#### [What to produce]
Within the listing below, show every line that contains the word "Vanderwaltozyma".

#### [Records to use]
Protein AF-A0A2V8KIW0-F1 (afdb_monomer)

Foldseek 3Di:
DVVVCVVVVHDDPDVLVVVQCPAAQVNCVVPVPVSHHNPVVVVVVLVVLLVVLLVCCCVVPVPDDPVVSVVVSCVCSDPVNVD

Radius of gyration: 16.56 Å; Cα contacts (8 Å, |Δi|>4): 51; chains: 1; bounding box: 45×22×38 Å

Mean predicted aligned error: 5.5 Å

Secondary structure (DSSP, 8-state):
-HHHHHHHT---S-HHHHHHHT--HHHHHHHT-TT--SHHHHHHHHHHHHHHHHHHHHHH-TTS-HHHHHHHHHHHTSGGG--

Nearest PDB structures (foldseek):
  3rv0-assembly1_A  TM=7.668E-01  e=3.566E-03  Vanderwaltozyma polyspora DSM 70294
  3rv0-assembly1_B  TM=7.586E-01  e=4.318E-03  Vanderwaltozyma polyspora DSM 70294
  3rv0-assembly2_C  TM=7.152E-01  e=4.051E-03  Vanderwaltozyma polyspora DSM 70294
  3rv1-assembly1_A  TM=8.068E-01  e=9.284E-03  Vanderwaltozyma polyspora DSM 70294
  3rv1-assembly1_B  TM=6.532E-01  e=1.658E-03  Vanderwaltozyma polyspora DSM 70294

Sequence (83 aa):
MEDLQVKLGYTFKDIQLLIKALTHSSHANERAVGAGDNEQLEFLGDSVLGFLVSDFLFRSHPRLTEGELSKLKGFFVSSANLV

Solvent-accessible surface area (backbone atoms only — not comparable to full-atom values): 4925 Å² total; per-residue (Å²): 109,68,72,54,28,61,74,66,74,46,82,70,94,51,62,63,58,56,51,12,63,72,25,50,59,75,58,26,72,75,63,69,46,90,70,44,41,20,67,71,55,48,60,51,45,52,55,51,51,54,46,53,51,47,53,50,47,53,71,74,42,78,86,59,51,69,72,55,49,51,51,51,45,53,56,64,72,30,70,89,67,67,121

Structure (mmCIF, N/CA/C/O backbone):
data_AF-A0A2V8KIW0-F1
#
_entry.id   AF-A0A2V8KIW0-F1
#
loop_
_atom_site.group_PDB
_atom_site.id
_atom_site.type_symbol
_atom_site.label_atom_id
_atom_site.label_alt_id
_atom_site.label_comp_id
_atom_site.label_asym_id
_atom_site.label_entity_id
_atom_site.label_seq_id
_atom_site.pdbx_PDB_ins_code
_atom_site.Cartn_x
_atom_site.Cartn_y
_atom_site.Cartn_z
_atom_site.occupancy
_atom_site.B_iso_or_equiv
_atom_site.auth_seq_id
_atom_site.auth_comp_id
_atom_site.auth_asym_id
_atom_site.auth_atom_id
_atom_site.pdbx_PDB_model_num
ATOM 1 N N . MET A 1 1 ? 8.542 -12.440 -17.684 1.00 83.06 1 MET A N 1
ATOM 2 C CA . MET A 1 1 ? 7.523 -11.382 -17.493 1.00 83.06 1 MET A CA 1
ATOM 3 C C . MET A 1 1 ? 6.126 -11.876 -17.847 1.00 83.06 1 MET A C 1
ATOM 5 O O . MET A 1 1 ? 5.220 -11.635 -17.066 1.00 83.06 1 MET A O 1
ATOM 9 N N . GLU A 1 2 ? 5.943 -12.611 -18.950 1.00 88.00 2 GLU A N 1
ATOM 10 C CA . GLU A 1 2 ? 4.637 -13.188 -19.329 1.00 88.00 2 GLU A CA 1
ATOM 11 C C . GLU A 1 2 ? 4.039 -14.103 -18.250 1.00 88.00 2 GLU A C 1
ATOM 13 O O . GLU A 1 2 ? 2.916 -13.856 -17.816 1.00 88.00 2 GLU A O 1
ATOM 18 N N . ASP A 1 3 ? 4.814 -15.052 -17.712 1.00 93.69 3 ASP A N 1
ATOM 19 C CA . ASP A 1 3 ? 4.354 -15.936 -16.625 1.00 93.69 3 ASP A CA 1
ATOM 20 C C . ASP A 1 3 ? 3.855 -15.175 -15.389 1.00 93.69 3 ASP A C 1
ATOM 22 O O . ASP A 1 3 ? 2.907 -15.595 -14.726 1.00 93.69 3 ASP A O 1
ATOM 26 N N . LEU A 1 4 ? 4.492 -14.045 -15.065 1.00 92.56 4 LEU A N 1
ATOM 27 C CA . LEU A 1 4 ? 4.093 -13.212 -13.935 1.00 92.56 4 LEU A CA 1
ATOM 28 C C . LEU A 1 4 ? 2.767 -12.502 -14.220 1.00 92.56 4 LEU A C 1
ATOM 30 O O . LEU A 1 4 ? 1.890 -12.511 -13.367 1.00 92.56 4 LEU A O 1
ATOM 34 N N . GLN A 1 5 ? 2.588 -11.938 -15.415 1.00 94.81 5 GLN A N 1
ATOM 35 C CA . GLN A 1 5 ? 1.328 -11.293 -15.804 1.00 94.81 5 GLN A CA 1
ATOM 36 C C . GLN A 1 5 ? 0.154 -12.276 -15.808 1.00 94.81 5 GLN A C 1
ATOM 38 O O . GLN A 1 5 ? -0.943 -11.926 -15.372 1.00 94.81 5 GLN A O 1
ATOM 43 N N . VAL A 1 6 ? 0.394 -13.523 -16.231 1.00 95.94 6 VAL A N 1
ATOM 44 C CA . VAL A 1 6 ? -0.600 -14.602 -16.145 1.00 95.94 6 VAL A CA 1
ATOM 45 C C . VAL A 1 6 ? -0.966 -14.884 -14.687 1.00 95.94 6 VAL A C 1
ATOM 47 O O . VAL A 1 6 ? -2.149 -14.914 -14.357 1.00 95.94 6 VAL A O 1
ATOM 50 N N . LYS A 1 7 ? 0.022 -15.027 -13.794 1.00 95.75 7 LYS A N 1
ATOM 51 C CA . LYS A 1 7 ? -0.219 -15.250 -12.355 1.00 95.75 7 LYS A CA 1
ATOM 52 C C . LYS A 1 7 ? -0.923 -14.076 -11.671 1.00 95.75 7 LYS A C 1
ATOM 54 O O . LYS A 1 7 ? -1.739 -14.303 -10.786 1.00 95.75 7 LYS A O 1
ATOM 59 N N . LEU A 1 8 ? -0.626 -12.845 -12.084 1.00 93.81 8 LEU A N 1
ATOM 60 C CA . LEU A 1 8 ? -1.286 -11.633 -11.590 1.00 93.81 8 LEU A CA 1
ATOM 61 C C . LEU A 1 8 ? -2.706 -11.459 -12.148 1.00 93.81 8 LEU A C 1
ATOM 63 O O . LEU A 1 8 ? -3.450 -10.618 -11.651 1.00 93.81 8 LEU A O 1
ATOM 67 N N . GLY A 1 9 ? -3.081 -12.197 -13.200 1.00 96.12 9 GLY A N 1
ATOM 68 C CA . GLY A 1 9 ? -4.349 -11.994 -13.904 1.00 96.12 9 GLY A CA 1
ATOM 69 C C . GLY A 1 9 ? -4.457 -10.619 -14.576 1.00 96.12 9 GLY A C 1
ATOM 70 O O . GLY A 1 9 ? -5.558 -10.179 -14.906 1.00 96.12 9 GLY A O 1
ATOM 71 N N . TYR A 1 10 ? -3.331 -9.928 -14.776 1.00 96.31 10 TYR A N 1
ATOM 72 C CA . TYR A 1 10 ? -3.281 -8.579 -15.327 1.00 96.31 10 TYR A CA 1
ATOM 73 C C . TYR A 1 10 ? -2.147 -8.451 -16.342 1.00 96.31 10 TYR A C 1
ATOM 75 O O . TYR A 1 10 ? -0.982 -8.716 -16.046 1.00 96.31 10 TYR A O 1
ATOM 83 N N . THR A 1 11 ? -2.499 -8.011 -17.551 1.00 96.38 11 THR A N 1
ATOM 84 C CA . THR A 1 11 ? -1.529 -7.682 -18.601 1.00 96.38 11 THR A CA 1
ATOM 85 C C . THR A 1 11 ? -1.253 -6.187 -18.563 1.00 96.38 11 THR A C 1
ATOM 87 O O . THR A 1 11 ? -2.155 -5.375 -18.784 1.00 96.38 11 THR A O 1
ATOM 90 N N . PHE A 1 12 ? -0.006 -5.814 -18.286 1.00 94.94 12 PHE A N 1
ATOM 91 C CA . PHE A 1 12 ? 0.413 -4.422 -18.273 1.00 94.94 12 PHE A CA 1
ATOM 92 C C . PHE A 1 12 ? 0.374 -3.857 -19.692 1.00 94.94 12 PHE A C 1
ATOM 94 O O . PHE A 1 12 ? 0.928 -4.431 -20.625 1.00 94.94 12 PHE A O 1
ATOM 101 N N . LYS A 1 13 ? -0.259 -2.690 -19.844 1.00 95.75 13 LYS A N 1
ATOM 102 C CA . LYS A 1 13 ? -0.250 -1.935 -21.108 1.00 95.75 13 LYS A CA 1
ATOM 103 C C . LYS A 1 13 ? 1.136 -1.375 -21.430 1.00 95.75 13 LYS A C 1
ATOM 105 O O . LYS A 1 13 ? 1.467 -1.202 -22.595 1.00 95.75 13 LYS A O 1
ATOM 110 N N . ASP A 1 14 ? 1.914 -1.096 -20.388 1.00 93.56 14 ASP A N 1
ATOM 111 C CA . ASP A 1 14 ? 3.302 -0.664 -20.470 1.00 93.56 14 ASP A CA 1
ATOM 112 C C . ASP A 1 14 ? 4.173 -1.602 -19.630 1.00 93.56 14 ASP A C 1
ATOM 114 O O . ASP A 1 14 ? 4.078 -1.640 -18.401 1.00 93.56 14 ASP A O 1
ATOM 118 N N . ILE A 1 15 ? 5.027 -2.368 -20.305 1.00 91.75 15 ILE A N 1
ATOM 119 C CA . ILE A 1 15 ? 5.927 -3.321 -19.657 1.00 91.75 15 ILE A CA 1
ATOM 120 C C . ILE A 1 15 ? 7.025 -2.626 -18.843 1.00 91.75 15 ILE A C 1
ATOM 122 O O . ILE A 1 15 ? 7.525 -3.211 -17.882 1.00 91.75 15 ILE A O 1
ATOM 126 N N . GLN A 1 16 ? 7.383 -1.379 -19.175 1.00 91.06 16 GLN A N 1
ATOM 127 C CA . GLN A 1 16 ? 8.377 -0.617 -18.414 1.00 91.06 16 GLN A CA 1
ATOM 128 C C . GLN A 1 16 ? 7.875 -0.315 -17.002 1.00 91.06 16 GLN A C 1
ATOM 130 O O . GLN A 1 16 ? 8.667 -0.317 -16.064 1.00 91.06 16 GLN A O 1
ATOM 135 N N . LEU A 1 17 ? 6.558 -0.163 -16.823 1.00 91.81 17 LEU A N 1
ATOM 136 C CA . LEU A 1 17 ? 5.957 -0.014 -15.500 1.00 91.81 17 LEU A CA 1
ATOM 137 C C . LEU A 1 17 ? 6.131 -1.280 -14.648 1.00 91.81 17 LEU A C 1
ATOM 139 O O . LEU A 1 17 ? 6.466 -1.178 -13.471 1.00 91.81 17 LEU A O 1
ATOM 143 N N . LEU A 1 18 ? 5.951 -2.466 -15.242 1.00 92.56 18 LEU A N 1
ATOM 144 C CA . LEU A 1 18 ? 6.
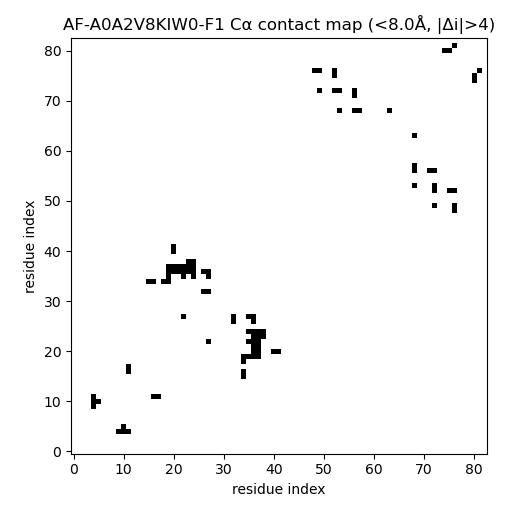195 -3.737 -14.552 1.00 92.56 18 LEU A CA 1
ATOM 145 C C . LEU A 1 18 ? 7.680 -3.909 -14.207 1.00 92.56 18 LEU A C 1
ATOM 147 O O . LEU A 1 18 ? 8.007 -4.335 -13.104 1.00 92.56 18 LEU A O 1
ATOM 151 N N . ILE A 1 19 ? 8.579 -3.555 -15.129 1.00 91.19 19 ILE A N 1
ATOM 152 C CA . ILE A 1 19 ? 10.028 -3.598 -14.884 1.00 91.19 19 ILE A CA 1
ATOM 153 C C . ILE A 1 19 ? 10.393 -2.669 -13.722 1.00 91.19 19 ILE A C 1
ATOM 155 O O . ILE A 1 19 ? 11.066 -3.110 -12.792 1.00 91.19 19 ILE A O 1
ATOM 159 N N . LYS A 1 20 ? 9.903 -1.424 -13.731 1.00 91.75 20 LYS A N 1
ATOM 160 C CA . LYS A 1 20 ? 10.118 -0.456 -12.648 1.00 91.75 20 LYS A CA 1
ATOM 161 C C . LYS A 1 20 ? 9.586 -0.980 -11.311 1.00 91.75 20 LYS A C 1
ATOM 163 O O . LYS A 1 20 ? 10.312 -0.959 -10.329 1.00 91.75 20 LYS A O 1
ATOM
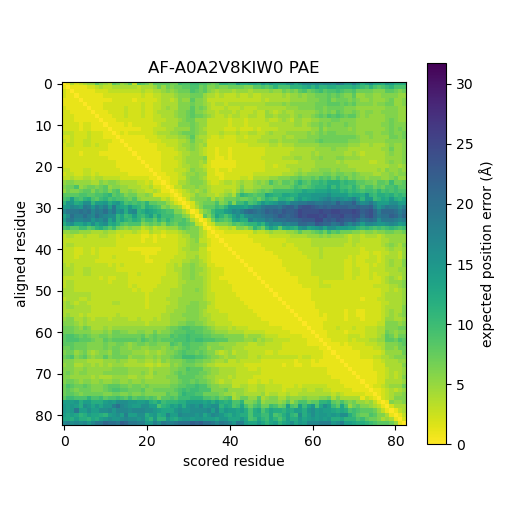 168 N N . ALA A 1 21 ? 8.366 -1.524 -11.281 1.00 92.44 21 ALA A N 1
ATOM 169 C CA . ALA A 1 21 ? 7.756 -2.082 -10.068 1.00 92.44 21 ALA A CA 1
ATOM 170 C C . ALA A 1 21 ? 8.562 -3.239 -9.450 1.00 92.44 21 ALA A C 1
ATOM 172 O O . ALA A 1 21 ? 8.523 -3.437 -8.239 1.00 92.44 21 ALA A O 1
ATOM 173 N N . LEU A 1 22 ? 9.297 -3.989 -10.276 1.00 92.00 22 LEU A N 1
ATOM 174 C CA . LEU A 1 22 ? 10.144 -5.108 -9.853 1.00 92.00 22 LEU A CA 1
ATOM 175 C C . LEU A 1 22 ? 11.612 -4.714 -9.622 1.00 92.00 22 LEU A C 1
ATOM 177 O O . LEU A 1 22 ? 12.429 -5.576 -9.293 1.00 92.00 22 LEU A O 1
ATOM 181 N N . THR A 1 23 ? 11.971 -3.443 -9.813 1.00 90.88 23 THR A N 1
ATOM 182 C CA . THR A 1 23 ? 13.347 -2.963 -9.660 1.00 90.88 23 THR A CA 1
ATOM 183 C C . THR A 1 23 ? 13.525 -2.326 -8.289 1.00 90.88 23 THR A C 1
ATOM 185 O O . THR A 1 23 ? 13.065 -1.218 -8.044 1.00 90.88 23 THR A O 1
ATOM 188 N N . HIS A 1 24 ? 14.228 -3.023 -7.398 1.00 90.81 24 HIS A N 1
ATOM 189 C CA . HIS A 1 24 ? 14.612 -2.486 -6.093 1.00 90.81 24 HIS A CA 1
ATOM 190 C C . HIS A 1 24 ? 15.708 -1.412 -6.227 1.00 90.81 24 HIS A C 1
ATOM 192 O O . HIS A 1 24 ? 16.567 -1.506 -7.113 1.00 90.81 24 HIS A O 1
ATOM 198 N N . SER A 1 25 ? 15.735 -0.434 -5.317 1.00 85.81 25 SER A N 1
ATOM 199 C CA . SER A 1 25 ? 16.675 0.702 -5.340 1.00 85.81 25 SER A CA 1
ATOM 200 C C . SER A 1 25 ? 18.151 0.284 -5.319 1.00 85.81 25 SER A C 1
ATOM 202 O O . SER A 1 25 ? 18.981 0.890 -6.001 1.00 85.81 25 SER A O 1
ATOM 204 N N . SER A 1 26 ? 18.494 -0.823 -4.648 1.00 83.50 26 SER A N 1
ATOM 205 C CA . SER A 1 26 ? 19.857 -1.388 -4.702 1.00 83.50 26 SER A CA 1
ATOM 206 C C . SER A 1 26 ? 20.280 -1.787 -6.121 1.00 83.50 26 SER A C 1
ATOM 208 O O . SER A 1 26 ? 21.415 -1.548 -6.522 1.00 83.50 26 SER A O 1
ATOM 210 N N . HIS A 1 27 ? 19.360 -2.339 -6.914 1.00 79.38 27 HIS A N 1
ATOM 211 C CA . HIS A 1 27 ? 19.636 -2.756 -8.286 1.00 79.38 27 HIS A CA 1
ATOM 212 C C . HIS A 1 27 ? 19.693 -1.572 -9.255 1.00 79.38 27 HIS A C 1
ATOM 214 O O . HIS A 1 27 ? 20.522 -1.551 -10.169 1.00 79.38 27 HIS A O 1
ATOM 220 N N . ALA A 1 28 ? 18.820 -0.580 -9.054 1.00 78.50 28 ALA A N 1
ATOM 221 C CA . ALA A 1 28 ? 18.792 0.635 -9.862 1.00 78.50 28 ALA A CA 1
ATOM 222 C C . ALA A 1 28 ? 20.097 1.436 -9.723 1.00 78.50 28 ALA A C 1
ATOM 224 O O . ALA A 1 28 ? 20.666 1.857 -10.734 1.00 78.50 28 ALA A O 1
ATOM 225 N N . ASN A 1 29 ? 20.607 1.562 -8.492 1.00 73.25 29 ASN A N 1
ATOM 226 C CA . ASN A 1 29 ? 21.839 2.293 -8.188 1.00 73.25 29 ASN A CA 1
ATOM 227 C C . ASN A 1 29 ? 23.100 1.611 -8.740 1.00 73.25 29 ASN A C 1
ATOM 229 O O . ASN A 1 29 ? 24.024 2.295 -9.173 1.00 73.25 29 ASN A O 1
ATOM 233 N N . GLU A 1 30 ? 23.142 0.276 -8.771 1.00 72.69 30 GLU A N 1
ATOM 234 C CA . GLU A 1 30 ? 24.300 -0.471 -9.283 1.00 72.69 30 GLU A CA 1
ATOM 235 C C . GLU A 1 30 ? 24.395 -0.489 -10.815 1.00 72.69 30 GLU A C 1
ATOM 237 O O . GLU A 1 30 ? 25.496 -0.555 -11.363 1.00 72.69 30 GLU A O 1
ATOM 242 N N . ARG A 1 31 ? 23.258 -0.472 -11.524
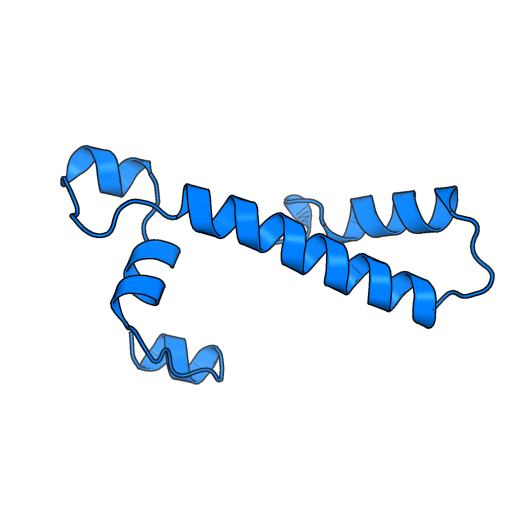 1.00 65.38 31 ARG A N 1
ATOM 243 C CA . ARG A 1 31 ? 23.217 -0.726 -12.978 1.00 65.38 31 ARG A CA 1
ATOM 244 C C . ARG A 1 31 ? 22.768 0.457 -13.831 1.00 65.38 31 ARG A C 1
ATOM 246 O O . ARG A 1 31 ? 22.691 0.298 -15.047 1.00 65.38 31 ARG A O 1
ATOM 253 N N . ALA A 1 32 ? 22.484 1.616 -13.227 1.00 60.56 32 ALA A N 1
ATOM 254 C CA . ALA A 1 32 ? 21.955 2.799 -13.916 1.00 60.56 32 ALA A CA 1
ATOM 255 C C . ALA A 1 32 ? 20.772 2.445 -14.843 1.00 60.56 32 ALA A C 1
ATOM 257 O O . ALA A 1 32 ? 20.722 2.830 -16.014 1.00 60.56 32 ALA A O 1
ATOM 258 N N . VAL A 1 33 ? 19.835 1.640 -14.330 1.00 62.47 33 VAL A N 1
ATOM 259 C CA . VAL A 1 33 ? 18.677 1.179 -15.103 1.00 62.47 33 VAL A CA 1
ATOM 260 C C . VAL A 1 33 ? 17.777 2.382 -15.387 1.00 62.47 33 VAL A C 1
ATOM 262 O O . VAL A 1 33 ? 17.206 2.965 -14.470 1.00 62.47 33 VAL A O 1
ATOM 265 N N . GLY A 1 34 ? 17.624 2.749 -16.662 1.00 61.66 34 GLY A N 1
ATOM 266 C CA . GLY A 1 34 ? 16.873 3.943 -17.077 1.00 61.66 34 GLY A CA 1
ATOM 267 C C . GLY A 1 34 ? 15.384 3.959 -16.695 1.00 61.66 34 GLY A C 1
ATOM 268 O O . GLY A 1 34 ? 14.749 5.002 -16.798 1.00 61.66 34 GLY A O 1
ATOM 269 N N . ALA A 1 35 ? 14.826 2.831 -16.240 1.00 66.75 35 ALA A N 1
ATOM 270 C CA . ALA A 1 35 ? 13.443 2.725 -15.769 1.00 66.75 35 ALA A CA 1
ATOM 271 C C . ALA A 1 35 ? 13.226 3.275 -14.339 1.00 66.75 35 ALA A C 1
ATOM 273 O O . ALA A 1 35 ? 12.081 3.524 -13.958 1.00 66.75 35 ALA A O 1
ATOM 274 N N . GLY A 1 36 ? 14.299 3.504 -13.567 1.00 80.44 36 GLY A N 1
ATOM 275 C CA . GLY A 1 36 ? 14.225 3.878 -12.149 1.00 80.44 36 GLY A CA 1
ATOM 276 C C . GLY A 1 36 ? 13.859 2.706 -11.230 1.00 80.44 36 GLY A C 1
ATOM 277 O O . GLY A 1 36 ? 13.642 1.585 -11.692 1.00 80.44 36 GLY A O 1
ATOM 278 N N . ASP A 1 37 ? 13.811 2.965 -9.925 1.00 89.06 37 ASP A N 1
ATOM 279 C CA . ASP A 1 37 ? 13.390 1.995 -8.910 1.00 89.06 37 ASP A CA 1
ATOM 280 C C . ASP A 1 37 ? 11.880 2.050 -8.623 1.00 89.06 37 ASP A C 1
ATOM 282 O O . ASP A 1 37 ? 11.118 2.848 -9.189 1.00 89.06 37 ASP A O 1
ATOM 286 N N . ASN A 1 38 ? 11.438 1.152 -7.751 1.00 93.75 38 ASN A N 1
ATOM 287 C CA . ASN A 1 38 ? 10.052 0.997 -7.351 1.00 93.75 38 ASN A CA 1
ATOM 288 C C . ASN A 1 38 ? 9.597 1.972 -6.251 1.00 93.75 38 ASN A C 1
ATOM 290 O O . ASN A 1 38 ? 8.401 1.978 -5.976 1.00 93.75 38 ASN A O 1
ATOM 294 N N . GLU A 1 39 ? 10.453 2.823 -5.671 1.00 92.75 39 GLU A N 1
ATOM 295 C CA . GLU A 1 39 ? 10.120 3.604 -4.459 1.00 92.75 39 GLU A CA 1
ATOM 296 C C . GLU A 1 39 ? 8.910 4.531 -4.673 1.00 92.75 39 GLU A C 1
ATOM 298 O O . GLU A 1 39 ? 8.002 4.623 -3.848 1.00 92.75 39 GLU A O 1
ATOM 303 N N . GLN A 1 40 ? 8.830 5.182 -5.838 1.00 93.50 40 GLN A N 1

#### [Output for this task]
  3rv0-assembly1_A  TM=7.668E-01  e=3.566E-03  Vanderwaltozyma polyspora DSM 70294
  3rv0-assembly1_B  TM=7.586E-01  e=4.318E-03  Vanderwaltozyma polyspora DSM 70294
  3rv0-assembly2_C  TM=7.152E-01  e=4.051E-03  Vanderwaltozyma polyspora DSM 70294
  3rv1-assembly1_A  TM=8.068E-01  e=9.284E-03  Vanderwaltozyma polyspora DSM 70294
  3rv1-assembly1_B  TM=6.532E-01  e=1.658E-03  Vanderwaltozyma polyspora DSM 70294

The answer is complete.